Cosima Wagner, née Francesca Gaetana Cosima Liszt à Bellagio (Italie) le 25 décembre 1837 et morte à Bayreuth le 1er avril 1930, est une personnalité allemande, fille de Franz Liszt et seconde femme du compositeur Richard Wagner, dont elle maintint le culte pendant un demi-siècle au Festival de Bayreuth.

Biographie[modifier | modifier le code]

Elle est le fruit de la liaison extraconjugale du pianiste et compositeur Franz Liszt et de la comtesse Marie d'Agoult[1], qui écrivait sous le nom de plume « Daniel Stern ».

En 1857, elle épouse un des élèves les plus doués de son père, le pianiste et grand chef d'orchestre Hans von Bülow[1], mais leur mariage ne sera pas heureux. Ils ont deux filles, Daniela et Blandine.

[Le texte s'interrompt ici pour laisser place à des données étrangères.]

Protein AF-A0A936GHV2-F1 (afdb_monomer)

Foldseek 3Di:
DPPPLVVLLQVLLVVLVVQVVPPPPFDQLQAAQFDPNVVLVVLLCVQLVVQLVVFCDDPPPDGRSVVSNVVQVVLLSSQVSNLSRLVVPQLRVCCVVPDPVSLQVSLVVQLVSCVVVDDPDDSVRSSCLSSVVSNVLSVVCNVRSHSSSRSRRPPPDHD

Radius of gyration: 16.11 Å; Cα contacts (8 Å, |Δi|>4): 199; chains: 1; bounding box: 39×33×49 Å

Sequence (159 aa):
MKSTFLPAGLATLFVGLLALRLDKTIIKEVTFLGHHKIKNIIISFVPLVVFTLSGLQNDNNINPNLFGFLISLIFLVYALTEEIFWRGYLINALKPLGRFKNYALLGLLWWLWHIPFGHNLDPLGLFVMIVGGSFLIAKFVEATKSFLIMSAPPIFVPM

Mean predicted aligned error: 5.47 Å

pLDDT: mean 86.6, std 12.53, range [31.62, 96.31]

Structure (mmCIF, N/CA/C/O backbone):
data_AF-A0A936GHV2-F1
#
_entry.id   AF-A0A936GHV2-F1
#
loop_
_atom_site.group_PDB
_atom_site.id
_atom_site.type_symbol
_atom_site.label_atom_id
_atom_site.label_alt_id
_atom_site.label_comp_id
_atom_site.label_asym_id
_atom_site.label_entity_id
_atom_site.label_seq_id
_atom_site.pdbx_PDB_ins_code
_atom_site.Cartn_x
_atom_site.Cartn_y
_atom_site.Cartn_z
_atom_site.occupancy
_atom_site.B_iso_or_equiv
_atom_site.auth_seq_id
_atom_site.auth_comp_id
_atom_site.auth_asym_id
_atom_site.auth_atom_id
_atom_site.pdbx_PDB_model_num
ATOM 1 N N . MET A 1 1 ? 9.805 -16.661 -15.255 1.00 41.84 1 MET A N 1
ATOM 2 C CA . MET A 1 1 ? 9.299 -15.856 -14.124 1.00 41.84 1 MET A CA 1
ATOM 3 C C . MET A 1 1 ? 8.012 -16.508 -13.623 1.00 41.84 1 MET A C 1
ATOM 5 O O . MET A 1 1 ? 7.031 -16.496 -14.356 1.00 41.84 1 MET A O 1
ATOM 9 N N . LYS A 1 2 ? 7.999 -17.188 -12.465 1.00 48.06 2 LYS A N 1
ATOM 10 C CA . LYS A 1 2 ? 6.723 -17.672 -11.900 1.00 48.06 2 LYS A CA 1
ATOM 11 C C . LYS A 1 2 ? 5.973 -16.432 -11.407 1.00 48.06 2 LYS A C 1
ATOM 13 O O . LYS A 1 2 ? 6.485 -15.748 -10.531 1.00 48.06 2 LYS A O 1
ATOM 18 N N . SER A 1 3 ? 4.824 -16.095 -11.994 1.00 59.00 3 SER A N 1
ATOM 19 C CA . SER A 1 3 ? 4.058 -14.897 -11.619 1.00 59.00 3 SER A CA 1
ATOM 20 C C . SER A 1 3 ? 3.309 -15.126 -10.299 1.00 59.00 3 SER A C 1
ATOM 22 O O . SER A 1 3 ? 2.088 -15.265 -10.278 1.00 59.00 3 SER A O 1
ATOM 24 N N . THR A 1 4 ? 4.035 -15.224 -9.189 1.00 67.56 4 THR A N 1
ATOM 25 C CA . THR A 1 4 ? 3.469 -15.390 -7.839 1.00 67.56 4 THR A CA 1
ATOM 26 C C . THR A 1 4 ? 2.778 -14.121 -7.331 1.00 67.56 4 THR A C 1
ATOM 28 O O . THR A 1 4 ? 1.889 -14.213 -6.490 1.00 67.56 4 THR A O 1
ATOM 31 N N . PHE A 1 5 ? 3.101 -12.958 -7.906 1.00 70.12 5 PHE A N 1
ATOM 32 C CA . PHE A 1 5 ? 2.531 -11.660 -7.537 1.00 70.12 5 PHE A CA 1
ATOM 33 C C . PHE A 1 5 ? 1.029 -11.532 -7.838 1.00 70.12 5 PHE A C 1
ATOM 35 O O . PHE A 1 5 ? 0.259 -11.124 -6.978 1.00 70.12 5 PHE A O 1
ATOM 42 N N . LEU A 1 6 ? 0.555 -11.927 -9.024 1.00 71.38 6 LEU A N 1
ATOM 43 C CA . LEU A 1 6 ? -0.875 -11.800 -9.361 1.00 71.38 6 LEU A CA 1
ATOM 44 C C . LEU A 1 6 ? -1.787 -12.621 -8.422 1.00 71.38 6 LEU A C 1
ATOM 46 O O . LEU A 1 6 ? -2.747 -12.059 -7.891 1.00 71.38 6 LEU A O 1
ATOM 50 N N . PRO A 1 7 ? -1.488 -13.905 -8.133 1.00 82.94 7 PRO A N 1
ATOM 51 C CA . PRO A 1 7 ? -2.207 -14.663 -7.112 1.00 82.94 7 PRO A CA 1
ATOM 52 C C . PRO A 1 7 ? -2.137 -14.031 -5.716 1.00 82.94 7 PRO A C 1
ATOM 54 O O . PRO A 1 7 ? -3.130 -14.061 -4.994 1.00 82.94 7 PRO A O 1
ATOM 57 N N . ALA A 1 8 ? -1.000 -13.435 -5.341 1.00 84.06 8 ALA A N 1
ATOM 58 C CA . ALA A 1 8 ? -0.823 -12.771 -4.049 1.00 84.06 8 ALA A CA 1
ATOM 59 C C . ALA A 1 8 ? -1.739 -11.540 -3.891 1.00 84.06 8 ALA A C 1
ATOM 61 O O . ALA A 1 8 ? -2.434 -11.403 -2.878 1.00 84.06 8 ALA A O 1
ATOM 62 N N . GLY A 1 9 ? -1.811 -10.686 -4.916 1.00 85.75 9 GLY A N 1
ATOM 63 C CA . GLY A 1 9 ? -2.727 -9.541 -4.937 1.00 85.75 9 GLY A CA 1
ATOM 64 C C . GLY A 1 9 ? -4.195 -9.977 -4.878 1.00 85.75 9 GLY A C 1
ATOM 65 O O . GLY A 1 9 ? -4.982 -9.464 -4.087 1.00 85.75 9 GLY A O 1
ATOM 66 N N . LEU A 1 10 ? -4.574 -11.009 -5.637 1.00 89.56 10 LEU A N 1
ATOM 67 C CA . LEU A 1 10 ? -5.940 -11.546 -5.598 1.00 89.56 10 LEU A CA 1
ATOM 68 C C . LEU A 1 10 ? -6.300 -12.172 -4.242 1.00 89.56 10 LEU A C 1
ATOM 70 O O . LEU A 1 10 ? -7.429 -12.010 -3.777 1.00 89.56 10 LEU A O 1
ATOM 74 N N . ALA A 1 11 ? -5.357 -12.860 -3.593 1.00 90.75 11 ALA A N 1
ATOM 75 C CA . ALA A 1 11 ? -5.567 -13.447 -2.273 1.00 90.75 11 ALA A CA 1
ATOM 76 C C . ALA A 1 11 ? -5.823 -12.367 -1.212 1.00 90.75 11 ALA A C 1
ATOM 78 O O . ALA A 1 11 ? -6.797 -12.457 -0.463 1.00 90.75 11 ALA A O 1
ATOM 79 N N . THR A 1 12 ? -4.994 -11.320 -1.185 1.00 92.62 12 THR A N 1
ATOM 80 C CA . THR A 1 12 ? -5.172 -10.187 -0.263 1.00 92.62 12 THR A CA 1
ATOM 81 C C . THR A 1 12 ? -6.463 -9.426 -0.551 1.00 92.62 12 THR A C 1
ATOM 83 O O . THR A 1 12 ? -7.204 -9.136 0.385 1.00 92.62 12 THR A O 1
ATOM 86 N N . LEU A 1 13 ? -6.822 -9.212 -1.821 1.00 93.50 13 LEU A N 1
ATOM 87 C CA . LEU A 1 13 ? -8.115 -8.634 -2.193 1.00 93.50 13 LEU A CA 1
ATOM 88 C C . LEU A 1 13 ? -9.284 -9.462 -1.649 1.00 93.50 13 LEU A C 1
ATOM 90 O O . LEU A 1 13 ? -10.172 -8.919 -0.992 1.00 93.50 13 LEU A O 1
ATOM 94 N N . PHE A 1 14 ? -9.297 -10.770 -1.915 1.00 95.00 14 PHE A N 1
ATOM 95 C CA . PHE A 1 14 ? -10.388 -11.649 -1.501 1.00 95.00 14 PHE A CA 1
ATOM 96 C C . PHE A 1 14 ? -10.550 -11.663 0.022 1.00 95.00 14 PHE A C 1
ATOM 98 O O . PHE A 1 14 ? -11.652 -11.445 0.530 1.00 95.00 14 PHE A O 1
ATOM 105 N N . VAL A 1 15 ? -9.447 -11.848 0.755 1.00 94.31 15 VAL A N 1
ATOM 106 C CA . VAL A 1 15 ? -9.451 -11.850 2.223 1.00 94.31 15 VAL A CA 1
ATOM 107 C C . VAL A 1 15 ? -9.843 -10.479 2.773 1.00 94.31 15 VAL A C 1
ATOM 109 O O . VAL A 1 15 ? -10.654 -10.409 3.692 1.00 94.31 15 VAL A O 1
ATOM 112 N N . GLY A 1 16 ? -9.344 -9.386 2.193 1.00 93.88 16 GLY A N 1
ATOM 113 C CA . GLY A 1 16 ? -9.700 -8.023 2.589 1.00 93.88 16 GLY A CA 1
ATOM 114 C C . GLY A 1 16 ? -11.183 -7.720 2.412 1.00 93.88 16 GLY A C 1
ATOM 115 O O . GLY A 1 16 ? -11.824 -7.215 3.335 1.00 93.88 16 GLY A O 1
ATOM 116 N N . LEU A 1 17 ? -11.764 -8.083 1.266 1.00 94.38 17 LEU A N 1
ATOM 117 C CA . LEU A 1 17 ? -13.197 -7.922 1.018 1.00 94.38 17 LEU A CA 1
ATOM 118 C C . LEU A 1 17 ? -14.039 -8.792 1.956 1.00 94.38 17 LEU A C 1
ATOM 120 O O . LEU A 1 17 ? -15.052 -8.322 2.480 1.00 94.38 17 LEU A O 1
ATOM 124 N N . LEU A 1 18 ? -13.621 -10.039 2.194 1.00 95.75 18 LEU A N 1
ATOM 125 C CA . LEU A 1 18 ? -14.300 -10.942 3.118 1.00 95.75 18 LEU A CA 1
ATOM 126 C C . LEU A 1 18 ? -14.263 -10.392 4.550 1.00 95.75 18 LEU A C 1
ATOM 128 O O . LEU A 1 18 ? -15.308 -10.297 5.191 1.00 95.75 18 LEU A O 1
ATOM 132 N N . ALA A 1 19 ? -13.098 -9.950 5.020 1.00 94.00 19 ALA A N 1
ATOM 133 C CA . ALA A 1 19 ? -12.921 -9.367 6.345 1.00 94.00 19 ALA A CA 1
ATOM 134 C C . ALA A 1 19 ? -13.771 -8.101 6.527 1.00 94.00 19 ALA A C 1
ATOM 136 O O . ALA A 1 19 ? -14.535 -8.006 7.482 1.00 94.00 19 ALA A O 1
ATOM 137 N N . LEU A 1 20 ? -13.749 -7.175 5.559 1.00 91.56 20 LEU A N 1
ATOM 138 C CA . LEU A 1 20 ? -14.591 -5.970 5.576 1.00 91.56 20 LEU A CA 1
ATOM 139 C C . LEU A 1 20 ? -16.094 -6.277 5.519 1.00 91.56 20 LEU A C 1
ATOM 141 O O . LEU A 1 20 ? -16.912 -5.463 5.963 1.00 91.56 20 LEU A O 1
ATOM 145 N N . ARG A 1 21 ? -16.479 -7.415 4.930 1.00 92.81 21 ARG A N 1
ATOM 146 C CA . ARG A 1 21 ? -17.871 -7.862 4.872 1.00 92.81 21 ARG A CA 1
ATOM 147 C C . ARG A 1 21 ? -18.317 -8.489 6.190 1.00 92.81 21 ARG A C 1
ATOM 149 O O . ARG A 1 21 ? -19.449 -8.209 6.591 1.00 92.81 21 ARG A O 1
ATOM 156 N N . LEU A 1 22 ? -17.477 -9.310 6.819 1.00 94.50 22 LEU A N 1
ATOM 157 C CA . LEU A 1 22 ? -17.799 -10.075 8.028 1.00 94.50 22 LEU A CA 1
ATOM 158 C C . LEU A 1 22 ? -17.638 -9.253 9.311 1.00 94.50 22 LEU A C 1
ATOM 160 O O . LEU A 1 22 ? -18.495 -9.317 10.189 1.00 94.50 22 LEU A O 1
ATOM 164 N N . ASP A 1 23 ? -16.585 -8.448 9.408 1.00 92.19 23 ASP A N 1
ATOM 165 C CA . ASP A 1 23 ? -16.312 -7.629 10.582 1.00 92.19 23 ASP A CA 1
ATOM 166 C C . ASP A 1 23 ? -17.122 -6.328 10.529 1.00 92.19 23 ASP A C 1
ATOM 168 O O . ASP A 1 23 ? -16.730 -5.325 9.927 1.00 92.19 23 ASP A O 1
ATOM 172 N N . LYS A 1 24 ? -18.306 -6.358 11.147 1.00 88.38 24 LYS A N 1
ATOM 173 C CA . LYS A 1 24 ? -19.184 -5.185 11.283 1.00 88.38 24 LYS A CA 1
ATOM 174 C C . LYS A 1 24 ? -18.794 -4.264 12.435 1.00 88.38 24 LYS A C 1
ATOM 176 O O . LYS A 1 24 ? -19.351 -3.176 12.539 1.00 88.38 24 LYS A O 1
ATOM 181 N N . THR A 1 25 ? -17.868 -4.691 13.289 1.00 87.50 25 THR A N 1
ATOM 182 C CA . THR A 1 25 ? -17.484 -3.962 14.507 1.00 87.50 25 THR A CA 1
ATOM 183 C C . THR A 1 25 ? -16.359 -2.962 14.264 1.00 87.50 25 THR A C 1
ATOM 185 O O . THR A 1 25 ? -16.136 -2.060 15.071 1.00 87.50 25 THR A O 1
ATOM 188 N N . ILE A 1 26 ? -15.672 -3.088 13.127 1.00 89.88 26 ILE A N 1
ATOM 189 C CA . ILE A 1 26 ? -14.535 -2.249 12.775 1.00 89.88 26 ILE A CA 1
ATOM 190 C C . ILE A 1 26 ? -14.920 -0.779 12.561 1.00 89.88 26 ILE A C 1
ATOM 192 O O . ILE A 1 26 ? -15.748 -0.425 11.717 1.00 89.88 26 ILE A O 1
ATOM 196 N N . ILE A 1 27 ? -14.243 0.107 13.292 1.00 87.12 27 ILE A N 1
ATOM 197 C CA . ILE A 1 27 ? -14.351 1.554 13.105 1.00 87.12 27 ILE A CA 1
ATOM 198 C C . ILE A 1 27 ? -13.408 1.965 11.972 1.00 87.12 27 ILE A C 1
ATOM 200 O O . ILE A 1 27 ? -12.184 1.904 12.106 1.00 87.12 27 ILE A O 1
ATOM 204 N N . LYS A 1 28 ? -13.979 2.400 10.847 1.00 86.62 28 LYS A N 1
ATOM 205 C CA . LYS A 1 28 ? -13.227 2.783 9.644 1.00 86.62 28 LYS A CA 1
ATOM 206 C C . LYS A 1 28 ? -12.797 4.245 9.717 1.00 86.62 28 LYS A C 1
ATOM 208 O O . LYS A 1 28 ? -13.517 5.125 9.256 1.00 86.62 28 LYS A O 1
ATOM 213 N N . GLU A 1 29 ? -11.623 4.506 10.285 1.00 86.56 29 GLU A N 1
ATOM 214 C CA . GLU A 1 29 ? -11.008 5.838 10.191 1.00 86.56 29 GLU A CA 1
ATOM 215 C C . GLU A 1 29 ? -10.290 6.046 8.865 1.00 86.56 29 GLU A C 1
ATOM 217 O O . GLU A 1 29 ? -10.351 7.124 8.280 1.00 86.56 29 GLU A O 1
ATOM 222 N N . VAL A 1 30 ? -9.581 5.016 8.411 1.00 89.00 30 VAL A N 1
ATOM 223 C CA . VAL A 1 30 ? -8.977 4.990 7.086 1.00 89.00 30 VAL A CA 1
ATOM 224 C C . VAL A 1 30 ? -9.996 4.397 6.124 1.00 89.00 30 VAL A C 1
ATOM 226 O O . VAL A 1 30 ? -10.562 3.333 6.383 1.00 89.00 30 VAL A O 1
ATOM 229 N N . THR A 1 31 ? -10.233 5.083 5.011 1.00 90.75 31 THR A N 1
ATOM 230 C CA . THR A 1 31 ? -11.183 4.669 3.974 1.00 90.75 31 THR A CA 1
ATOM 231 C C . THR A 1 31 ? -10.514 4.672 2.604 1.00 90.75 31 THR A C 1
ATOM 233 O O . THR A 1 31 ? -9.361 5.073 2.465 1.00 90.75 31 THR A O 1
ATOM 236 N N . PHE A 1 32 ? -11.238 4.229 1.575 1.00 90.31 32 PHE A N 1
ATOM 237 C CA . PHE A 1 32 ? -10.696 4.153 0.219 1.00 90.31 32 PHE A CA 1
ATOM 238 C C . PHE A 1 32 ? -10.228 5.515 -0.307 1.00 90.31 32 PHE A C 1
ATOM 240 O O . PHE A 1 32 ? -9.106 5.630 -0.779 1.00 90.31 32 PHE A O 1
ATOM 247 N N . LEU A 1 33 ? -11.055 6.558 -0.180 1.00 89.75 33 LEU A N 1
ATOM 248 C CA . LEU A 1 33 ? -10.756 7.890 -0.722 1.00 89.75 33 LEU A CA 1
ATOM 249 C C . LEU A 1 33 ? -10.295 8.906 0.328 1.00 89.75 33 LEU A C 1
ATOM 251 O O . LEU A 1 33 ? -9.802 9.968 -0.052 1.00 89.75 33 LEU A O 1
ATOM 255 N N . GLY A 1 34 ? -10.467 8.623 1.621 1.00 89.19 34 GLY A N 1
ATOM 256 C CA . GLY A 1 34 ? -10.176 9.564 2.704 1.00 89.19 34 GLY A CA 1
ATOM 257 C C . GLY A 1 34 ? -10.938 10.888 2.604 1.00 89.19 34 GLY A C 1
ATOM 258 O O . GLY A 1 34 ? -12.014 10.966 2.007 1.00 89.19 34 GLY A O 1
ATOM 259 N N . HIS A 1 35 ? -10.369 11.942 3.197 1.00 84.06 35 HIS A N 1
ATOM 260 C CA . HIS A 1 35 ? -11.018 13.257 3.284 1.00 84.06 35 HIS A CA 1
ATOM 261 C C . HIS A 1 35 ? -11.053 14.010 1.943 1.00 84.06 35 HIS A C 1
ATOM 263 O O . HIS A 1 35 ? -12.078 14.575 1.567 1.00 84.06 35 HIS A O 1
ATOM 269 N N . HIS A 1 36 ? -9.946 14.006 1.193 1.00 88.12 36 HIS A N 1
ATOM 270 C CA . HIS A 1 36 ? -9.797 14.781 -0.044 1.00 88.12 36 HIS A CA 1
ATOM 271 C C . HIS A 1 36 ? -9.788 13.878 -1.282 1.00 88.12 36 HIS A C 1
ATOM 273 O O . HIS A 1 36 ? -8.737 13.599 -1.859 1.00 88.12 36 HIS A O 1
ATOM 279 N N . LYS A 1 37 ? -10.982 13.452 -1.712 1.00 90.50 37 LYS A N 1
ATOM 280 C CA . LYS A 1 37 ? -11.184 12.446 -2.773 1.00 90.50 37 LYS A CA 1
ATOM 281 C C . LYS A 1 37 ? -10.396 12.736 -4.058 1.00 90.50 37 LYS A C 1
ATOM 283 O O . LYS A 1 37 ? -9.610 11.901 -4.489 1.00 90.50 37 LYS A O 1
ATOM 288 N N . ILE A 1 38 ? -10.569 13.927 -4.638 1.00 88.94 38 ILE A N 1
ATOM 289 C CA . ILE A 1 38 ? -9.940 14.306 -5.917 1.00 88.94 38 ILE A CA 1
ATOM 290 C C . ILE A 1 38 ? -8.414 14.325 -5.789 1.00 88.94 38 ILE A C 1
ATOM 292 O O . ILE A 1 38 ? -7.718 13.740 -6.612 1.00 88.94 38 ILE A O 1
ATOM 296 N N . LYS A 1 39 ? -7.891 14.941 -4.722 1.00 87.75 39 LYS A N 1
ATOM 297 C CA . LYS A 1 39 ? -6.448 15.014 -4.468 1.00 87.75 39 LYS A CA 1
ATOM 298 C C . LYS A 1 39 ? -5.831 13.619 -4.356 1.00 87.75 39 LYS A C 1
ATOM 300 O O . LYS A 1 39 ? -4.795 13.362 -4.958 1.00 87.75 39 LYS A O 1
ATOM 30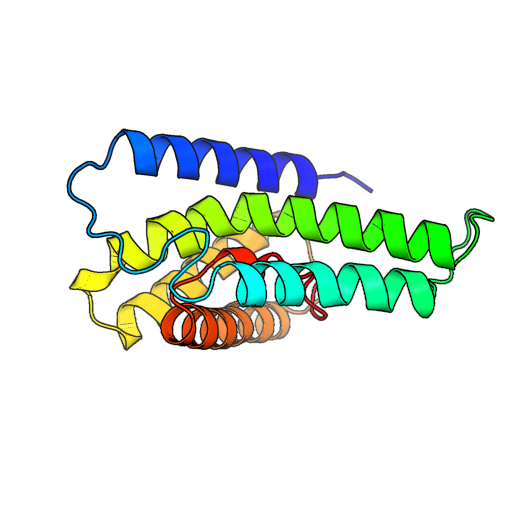5 N N . ASN A 1 40 ? -6.481 12.720 -3.621 1.00 87.88 40 ASN A N 1
ATOM 306 C CA . ASN A 1 40 ? -5.980 11.365 -3.414 1.00 87.88 40 ASN A CA 1
ATOM 307 C C . ASN A 1 40 ? -6.017 10.537 -4.704 1.00 87.88 40 ASN A C 1
ATOM 309 O O . ASN A 1 40 ? -5.067 9.809 -4.974 1.00 87.88 40 ASN A O 1
ATOM 313 N N . ILE A 1 41 ? -7.055 10.702 -5.530 1.00 90.12 41 ILE A N 1
ATOM 314 C CA . ILE A 1 41 ? -7.107 10.105 -6.871 1.00 90.12 41 ILE A CA 1
ATOM 315 C C . ILE A 1 41 ? -5.928 10.607 -7.708 1.00 90.12 41 ILE A C 1
ATOM 317 O O . ILE A 1 41 ? -5.153 9.791 -8.192 1.00 90.12 41 ILE A O 1
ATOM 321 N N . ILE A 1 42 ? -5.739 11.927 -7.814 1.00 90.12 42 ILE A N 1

C'est von Bülow qui la présente à Richard Wagner, de vingt-quatre ans plus âgé qu'elle et lui-même déjà marié. Une liaison commence en 1862, et en 1866, ils s'installent au bord du lac des Quatre Cantons à Tribschen, dans une villa mise à leur disposition par le roi Louis II de Bavière, ami et protecteur de Wagner. Cosima, qui se sépare de von Bülow en 1867, donna à Richard trois enfants avant qu'ils ne puissent se marier le 25 août 1870[2] :

  • Isolde von Bülow, née en 1865 ;
  • Eva von Bülow, née en 1867 ;
  • Siegfried Wagner, né en 1869.

Leurs prénoms sont tirés d'opéras de Wagner, respectivement Tristan et Isolde, Les Maîtres Chanteurs de Nuremberg et L'Anneau du Nibelung.

Le matin du dimanche 25 décembre 1870, à l'occasion de son anniversaire, Richard lui offre une Tribschener Idyll mit Fidi-Vogelgesang und Orange-Sonnenaufgang (Idylle de Tribschen avec chant d'oiseau de Fidi et lever de soleil orange), exécutée par treize instrumentistes de l'Orchestre de la Zürcher Tonhalle sur le grand escalier de la villa. L'œuvre, plus tard éditée sous le nom de Siegfried-Idyll, est un hymne au bonheur conjugal qui célèbre le repos enfin trouvé par le couple. Les enfants Wagner la surnommeront plus prosaïquement « la musique de l'escalier » (« die Treppenmusik »).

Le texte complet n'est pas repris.